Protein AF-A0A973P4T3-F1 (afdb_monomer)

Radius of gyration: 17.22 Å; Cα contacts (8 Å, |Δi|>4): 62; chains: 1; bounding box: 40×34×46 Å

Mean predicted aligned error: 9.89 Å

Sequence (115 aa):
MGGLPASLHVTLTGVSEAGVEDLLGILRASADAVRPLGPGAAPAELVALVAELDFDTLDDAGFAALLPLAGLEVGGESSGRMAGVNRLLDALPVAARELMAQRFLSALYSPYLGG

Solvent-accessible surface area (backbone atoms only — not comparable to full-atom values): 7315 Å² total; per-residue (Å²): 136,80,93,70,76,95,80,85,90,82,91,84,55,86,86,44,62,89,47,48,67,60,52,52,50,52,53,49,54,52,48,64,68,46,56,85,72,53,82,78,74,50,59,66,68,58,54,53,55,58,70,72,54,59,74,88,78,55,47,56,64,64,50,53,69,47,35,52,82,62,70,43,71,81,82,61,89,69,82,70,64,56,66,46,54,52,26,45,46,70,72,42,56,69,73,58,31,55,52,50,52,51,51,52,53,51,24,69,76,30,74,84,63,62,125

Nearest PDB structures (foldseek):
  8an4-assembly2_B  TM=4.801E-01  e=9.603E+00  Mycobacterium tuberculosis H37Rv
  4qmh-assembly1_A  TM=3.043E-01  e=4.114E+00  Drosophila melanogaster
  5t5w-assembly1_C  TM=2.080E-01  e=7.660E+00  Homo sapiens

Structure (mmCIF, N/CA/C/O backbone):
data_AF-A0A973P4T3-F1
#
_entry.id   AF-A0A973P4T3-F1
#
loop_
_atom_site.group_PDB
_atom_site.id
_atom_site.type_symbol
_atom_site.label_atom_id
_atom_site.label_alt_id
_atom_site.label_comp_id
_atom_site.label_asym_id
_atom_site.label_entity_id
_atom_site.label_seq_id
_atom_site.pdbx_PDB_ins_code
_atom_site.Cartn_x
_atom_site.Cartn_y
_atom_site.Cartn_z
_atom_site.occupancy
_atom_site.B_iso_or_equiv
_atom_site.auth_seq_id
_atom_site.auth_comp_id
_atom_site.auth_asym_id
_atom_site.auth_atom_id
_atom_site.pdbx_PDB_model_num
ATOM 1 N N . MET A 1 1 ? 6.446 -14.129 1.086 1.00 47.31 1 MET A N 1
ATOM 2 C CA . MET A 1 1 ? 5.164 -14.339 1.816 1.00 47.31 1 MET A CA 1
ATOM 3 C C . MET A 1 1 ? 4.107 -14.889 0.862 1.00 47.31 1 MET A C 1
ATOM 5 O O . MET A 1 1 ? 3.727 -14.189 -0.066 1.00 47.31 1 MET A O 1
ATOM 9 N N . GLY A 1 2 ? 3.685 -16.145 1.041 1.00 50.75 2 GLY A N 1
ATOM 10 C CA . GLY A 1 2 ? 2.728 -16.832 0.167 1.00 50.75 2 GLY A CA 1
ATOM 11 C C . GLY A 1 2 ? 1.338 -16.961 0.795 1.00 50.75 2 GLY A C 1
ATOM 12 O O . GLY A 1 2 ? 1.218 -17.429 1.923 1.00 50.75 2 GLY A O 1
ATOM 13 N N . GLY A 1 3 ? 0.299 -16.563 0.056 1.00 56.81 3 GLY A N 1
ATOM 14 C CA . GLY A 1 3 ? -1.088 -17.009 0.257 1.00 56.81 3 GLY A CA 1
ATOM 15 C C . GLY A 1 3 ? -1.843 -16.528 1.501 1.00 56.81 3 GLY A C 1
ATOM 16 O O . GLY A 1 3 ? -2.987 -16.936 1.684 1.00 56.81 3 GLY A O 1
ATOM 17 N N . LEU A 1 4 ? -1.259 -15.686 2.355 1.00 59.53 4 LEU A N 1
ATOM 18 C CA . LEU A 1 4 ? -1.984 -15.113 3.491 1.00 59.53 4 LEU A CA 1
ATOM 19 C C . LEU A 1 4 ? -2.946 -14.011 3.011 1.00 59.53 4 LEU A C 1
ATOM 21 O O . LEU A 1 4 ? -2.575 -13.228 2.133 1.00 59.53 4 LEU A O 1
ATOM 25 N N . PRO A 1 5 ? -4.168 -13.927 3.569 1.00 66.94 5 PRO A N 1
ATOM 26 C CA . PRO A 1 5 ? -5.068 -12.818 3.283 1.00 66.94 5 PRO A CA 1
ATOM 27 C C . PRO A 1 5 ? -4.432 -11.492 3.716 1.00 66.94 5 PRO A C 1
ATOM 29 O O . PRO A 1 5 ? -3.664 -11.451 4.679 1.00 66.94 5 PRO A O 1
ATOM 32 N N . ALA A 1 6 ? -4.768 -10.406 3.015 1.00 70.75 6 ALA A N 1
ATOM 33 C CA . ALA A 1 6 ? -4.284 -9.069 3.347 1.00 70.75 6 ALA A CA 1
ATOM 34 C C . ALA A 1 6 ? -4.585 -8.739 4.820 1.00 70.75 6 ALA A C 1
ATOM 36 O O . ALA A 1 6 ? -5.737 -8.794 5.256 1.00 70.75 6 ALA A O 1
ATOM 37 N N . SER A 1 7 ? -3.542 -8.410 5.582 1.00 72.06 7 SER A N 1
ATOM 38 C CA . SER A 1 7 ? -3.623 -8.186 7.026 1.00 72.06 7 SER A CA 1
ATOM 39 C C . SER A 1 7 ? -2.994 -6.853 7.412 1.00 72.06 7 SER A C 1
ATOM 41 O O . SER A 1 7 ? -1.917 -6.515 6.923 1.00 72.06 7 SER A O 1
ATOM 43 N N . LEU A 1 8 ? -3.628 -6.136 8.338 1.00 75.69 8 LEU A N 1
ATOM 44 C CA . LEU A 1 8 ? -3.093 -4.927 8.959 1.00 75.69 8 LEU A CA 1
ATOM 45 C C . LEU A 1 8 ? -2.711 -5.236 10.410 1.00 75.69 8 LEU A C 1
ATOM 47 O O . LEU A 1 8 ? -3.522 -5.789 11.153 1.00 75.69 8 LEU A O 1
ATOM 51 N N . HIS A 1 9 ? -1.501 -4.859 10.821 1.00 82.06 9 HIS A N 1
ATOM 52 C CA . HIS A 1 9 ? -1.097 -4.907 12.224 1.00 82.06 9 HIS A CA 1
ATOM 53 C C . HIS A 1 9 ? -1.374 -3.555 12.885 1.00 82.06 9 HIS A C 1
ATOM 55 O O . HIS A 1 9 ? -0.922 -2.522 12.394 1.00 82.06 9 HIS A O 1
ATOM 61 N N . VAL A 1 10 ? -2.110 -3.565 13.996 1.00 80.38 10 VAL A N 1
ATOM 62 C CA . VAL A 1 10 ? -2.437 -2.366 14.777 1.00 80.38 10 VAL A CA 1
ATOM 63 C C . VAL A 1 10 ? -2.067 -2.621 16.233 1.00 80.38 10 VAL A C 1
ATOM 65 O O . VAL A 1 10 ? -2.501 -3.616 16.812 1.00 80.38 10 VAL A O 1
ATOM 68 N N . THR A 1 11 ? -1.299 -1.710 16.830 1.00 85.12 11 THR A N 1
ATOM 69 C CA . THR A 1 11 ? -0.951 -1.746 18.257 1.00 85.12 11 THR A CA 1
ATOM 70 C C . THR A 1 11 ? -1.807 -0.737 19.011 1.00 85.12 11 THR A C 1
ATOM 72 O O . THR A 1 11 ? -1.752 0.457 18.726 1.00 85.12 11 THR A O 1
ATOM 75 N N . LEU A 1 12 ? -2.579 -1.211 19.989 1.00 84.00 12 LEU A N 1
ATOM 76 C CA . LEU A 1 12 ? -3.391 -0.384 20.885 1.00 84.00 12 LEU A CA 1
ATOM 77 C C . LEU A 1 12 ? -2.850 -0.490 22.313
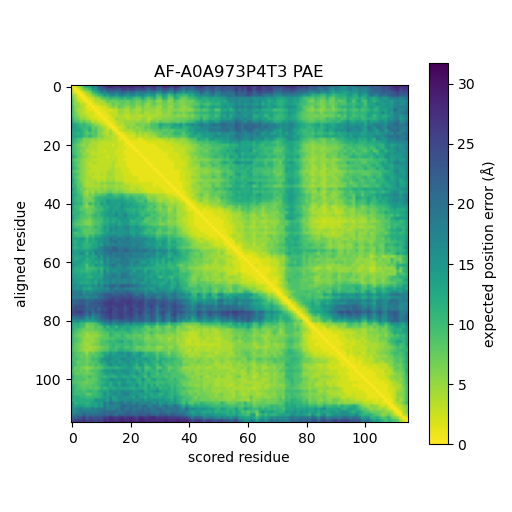 1.00 84.00 12 LEU A C 1
ATOM 79 O O . LEU A 1 12 ? -2.343 -1.536 22.716 1.00 84.00 12 LEU A O 1
ATOM 83 N N . THR A 1 13 ? -2.958 0.592 23.081 1.00 86.62 13 THR A N 1
ATOM 84 C CA . THR A 1 13 ? -2.520 0.638 24.487 1.00 86.62 13 THR A CA 1
ATOM 85 C C . THR A 1 13 ? -3.694 1.004 25.393 1.00 86.62 13 THR A C 1
ATOM 87 O O . THR A 1 13 ? -4.727 1.450 24.903 1.00 86.62 13 THR A O 1
ATOM 90 N N . GLY A 1 14 ? -3.548 0.863 26.717 1.00 79.88 14 GLY A N 1
ATOM 91 C CA . GLY A 1 14 ? -4.618 1.210 27.669 1.00 79.88 14 GLY A CA 1
ATOM 92 C C . GLY A 1 14 ? -5.083 2.673 27.592 1.00 79.88 14 GLY A C 1
ATOM 93 O O . GLY A 1 14 ? -6.233 2.969 27.877 1.00 79.88 14 GLY A O 1
ATOM 94 N N . VAL A 1 15 ? -4.232 3.587 27.118 1.00 83.81 15 VAL A N 1
ATOM 95 C CA . VAL A 1 15 ? -4.592 5.002 26.895 1.00 83.81 15 VAL A CA 1
ATOM 96 C C . VAL A 1 15 ? -5.558 5.170 25.711 1.00 83.81 15 VAL A C 1
ATOM 98 O O . VAL A 1 15 ? -6.267 6.166 25.619 1.00 83.81 15 VAL A O 1
ATOM 101 N N . SER A 1 16 ? -5.615 4.190 24.807 1.00 78.75 16 SER A N 1
ATOM 102 C CA . SER A 1 16 ? -6.474 4.207 23.621 1.00 78.75 16 SER A CA 1
ATOM 103 C C . SER A 1 16 ? -7.919 3.794 23.910 1.00 78.75 16 SER A C 1
ATOM 105 O O . SER A 1 16 ? -8.746 3.950 23.017 1.00 78.75 16 SER A O 1
ATOM 107 N N . GLU A 1 17 ? -8.236 3.288 25.113 1.00 84.00 17 GLU A N 1
ATOM 108 C CA . GLU A 1 17 ? -9.557 2.735 25.468 1.00 84.00 17 GLU A CA 1
ATOM 109 C C . GLU A 1 17 ? -10.700 3.702 25.135 1.00 84.00 17 GLU A C 1
ATOM 111 O O . GLU A 1 17 ? -11.669 3.316 24.485 1.00 84.00 17 GLU A O 1
ATOM 116 N N . ALA A 1 18 ? -10.534 4.982 25.476 1.00 87.00 18 ALA A N 1
ATOM 117 C CA . ALA A 1 18 ? -11.539 6.014 25.226 1.00 87.00 18 ALA A CA 1
ATOM 118 C C . ALA A 1 18 ? -11.826 6.268 23.731 1.00 87.00 18 ALA A C 1
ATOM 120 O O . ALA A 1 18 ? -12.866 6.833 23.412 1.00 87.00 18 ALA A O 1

========================

[WORK TASK]
From the data above, copy each line with the string "backbone" in it.

[TASK SOLUTION]
Solvent-accessible surface area (backbone atoms only — not comparable to full-atom values): 7315 Å² total; per-residue (Å²): 136,80,93,70,76,95,80,85,90,82,91,84,55,86,86,44,62,89,47,48,67,60,52,52,50,52,53,49,54,52,48,64,68,46,56,85,72,53,82,78,74,50,59,66,68,58,54,53,55,58,70,72,54,59,74,88,78,55,47,56,64,64,50,53,69,47,35,52,82,62,70,43,71,81,82,61,89,69,82,70,64,56,66,46,54,52,26,45,46,70,72,42,56,69,73,58,31,55,52,50,52,51,51,52,53,51,24,69,76,30,74,84,63,62,125
Structure (mmCIF, N/CA/C/O backbone):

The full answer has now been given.